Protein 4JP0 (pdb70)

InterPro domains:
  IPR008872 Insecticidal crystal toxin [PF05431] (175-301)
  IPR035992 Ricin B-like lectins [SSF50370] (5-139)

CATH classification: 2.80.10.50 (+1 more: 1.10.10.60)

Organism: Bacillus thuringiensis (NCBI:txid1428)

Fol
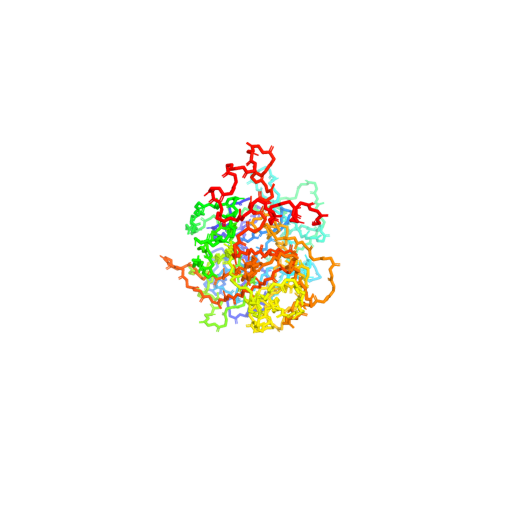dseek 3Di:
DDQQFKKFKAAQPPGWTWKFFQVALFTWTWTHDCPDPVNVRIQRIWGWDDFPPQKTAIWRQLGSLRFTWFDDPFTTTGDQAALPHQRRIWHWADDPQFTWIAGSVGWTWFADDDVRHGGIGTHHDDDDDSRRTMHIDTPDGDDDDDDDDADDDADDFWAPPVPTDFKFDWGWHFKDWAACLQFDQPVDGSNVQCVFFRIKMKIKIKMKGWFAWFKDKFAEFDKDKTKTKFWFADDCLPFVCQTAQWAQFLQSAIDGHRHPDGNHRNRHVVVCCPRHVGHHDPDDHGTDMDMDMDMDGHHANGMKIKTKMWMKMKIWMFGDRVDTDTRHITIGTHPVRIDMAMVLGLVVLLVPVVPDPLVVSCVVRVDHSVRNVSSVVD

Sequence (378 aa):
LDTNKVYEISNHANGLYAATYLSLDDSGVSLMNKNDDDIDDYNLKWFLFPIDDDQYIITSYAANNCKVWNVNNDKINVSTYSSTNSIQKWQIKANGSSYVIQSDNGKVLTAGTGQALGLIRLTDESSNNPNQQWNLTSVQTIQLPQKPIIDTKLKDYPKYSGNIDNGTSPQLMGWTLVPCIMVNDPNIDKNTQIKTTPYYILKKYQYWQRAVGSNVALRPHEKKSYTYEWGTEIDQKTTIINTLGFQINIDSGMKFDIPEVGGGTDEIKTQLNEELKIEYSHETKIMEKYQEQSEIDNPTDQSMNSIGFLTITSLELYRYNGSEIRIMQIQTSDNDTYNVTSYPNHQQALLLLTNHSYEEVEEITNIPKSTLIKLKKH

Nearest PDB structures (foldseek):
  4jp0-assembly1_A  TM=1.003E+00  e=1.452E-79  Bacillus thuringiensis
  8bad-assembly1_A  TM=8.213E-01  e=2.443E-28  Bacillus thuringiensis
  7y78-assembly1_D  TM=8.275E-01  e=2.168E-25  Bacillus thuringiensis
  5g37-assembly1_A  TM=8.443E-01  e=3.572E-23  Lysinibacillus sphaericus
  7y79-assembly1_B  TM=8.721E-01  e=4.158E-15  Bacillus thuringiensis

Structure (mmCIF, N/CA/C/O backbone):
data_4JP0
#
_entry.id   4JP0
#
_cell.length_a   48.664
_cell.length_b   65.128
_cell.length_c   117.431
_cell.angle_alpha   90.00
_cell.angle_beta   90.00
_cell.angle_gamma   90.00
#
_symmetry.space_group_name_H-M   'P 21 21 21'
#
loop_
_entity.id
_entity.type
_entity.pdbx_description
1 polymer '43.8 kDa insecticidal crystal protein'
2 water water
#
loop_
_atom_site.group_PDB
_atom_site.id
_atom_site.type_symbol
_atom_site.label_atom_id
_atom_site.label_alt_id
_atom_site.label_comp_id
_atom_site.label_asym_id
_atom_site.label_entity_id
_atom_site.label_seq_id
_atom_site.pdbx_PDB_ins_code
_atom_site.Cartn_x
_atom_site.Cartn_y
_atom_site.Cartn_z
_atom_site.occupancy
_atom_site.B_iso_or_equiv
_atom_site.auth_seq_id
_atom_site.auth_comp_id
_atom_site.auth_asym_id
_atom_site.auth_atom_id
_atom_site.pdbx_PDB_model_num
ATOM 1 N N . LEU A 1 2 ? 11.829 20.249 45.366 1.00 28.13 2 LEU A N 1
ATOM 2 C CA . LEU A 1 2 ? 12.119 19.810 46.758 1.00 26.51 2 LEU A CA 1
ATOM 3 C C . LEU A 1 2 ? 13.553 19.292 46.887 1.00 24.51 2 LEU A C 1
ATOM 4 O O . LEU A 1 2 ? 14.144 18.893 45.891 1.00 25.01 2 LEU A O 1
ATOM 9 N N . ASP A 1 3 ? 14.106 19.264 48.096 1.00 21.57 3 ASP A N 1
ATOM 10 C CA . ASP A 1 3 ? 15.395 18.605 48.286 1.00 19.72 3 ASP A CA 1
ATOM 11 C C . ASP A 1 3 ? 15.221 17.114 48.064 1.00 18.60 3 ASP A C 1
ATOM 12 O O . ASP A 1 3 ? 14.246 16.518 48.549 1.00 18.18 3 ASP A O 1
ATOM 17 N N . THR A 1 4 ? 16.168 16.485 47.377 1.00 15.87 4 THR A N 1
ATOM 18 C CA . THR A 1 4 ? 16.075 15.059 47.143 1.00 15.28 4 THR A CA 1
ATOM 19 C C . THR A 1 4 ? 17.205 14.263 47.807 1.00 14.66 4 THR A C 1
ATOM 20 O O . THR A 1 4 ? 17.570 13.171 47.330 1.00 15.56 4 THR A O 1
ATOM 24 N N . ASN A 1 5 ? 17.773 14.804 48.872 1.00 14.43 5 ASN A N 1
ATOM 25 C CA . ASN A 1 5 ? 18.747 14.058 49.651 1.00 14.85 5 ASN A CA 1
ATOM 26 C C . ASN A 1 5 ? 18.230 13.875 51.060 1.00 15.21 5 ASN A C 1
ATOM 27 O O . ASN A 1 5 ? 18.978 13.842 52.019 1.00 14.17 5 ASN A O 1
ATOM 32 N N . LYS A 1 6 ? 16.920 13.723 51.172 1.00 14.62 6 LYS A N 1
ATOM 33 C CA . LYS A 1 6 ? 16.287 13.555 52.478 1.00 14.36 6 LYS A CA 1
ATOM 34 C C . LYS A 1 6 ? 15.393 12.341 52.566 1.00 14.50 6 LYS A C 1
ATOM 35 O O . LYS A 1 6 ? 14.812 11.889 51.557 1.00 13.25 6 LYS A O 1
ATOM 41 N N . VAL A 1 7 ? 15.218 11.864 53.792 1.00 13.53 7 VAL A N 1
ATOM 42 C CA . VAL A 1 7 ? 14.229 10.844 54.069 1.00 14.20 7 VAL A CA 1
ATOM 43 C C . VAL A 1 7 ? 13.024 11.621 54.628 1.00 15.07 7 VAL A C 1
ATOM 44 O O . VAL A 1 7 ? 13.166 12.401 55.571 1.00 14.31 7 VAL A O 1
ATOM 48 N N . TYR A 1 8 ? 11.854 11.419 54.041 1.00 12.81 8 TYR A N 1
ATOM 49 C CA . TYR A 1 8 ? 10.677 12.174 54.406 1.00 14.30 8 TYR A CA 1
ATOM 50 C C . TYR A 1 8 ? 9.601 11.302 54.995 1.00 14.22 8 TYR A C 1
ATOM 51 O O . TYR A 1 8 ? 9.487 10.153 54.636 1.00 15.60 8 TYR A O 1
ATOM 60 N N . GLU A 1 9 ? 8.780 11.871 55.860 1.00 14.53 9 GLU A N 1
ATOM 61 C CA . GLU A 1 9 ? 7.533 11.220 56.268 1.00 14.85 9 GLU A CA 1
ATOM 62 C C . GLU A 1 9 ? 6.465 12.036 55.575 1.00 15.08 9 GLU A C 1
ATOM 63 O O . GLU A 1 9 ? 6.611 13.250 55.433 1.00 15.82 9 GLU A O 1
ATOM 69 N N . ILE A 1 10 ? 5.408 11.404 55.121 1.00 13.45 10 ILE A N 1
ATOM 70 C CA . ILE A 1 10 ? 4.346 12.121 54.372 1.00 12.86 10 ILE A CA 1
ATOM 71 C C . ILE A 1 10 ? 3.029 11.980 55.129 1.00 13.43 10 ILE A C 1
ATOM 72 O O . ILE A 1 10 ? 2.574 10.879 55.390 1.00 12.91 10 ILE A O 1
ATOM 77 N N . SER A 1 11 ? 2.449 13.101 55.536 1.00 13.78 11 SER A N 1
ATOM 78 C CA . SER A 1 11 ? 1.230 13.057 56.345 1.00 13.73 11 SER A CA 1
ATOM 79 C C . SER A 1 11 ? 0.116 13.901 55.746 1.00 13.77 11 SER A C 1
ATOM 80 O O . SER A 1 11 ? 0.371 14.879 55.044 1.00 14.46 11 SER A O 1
:::::
Work to be completed
The expected answer is an exact copy of the lines above, beginning at the line with "ATOM 35 O O" and ending at the line with "ATOM 72 O O", with both ends in.

Solution for this task
ATOM 35 O O . LYS A 1 6 ? 14.812 11.889 51.557 1.00 13.25 6 LYS A O 1
ATOM 41 N N . VAL A 1 7 ? 15.218 11.864 53.792 1.00 13.53 7 VAL A N 1
ATOM 42 C CA . VAL A 1 7 ? 14.229 10.844 54.069 1.00 14.20 7 VAL A CA 1
ATOM 43 C C . VAL A 1 7 ? 13.024 11.621 54.628 1.00 15.07 7 VAL A C 1
ATOM 44 O O . VAL A 1 7 ? 13.166 12.401 55.571 1.00 14.31 7 VAL A O 1
ATOM 48 N N . TYR A 1 8 ? 11.854 11.419 54.041 1.00 12.81 8 TYR A N 1
ATOM 49 C CA . TYR A 1 8 ? 10.677 12.174 54.406 1.00 14.30 8 TYR A CA 1
ATOM 50 C C . TYR A 1 8 ? 9.601 11.302 54.995 1.00 14.22 8 TYR A C 1
ATOM 51 O O . TYR A 1 8 ? 9.487 10.153 54.636 1.00 15.60 8 TYR A O 1
ATOM 60 N N . GLU A 1 9 ? 8.780 11.871 55.860 1.00 14.53 9 GLU A N 1
ATOM 61 C CA . GLU A 1 9 ? 7.533 11.220 56.268 1.00 14.85 9 GLU A CA 1
ATOM 62 C C . GLU A 1 9 ? 6.465 12.036 55.575 1.00 15.08 9 GLU A C 1
ATOM 63 O O . GLU A 1 9 ? 6.611 13.250 55.433 1.00 15.82 9 GLU A O 1
ATOM 69 N N . ILE A 1 10 ? 5.408 11.404 55.121 1.00 13.45 10 ILE A N 1
ATOM 70 C CA . ILE A 1 10 ? 4.346 12.121 54.372 1.00 12.86 10 ILE A CA 1
ATOM 71 C C . ILE A 1 10 ? 3.029 11.980 55.129 1.00 13.43 10 ILE A C 1
ATOM 72 O O . ILE A 1 10 ? 2.574 10.879 55.390 1.00 12.91 10 ILE A O 1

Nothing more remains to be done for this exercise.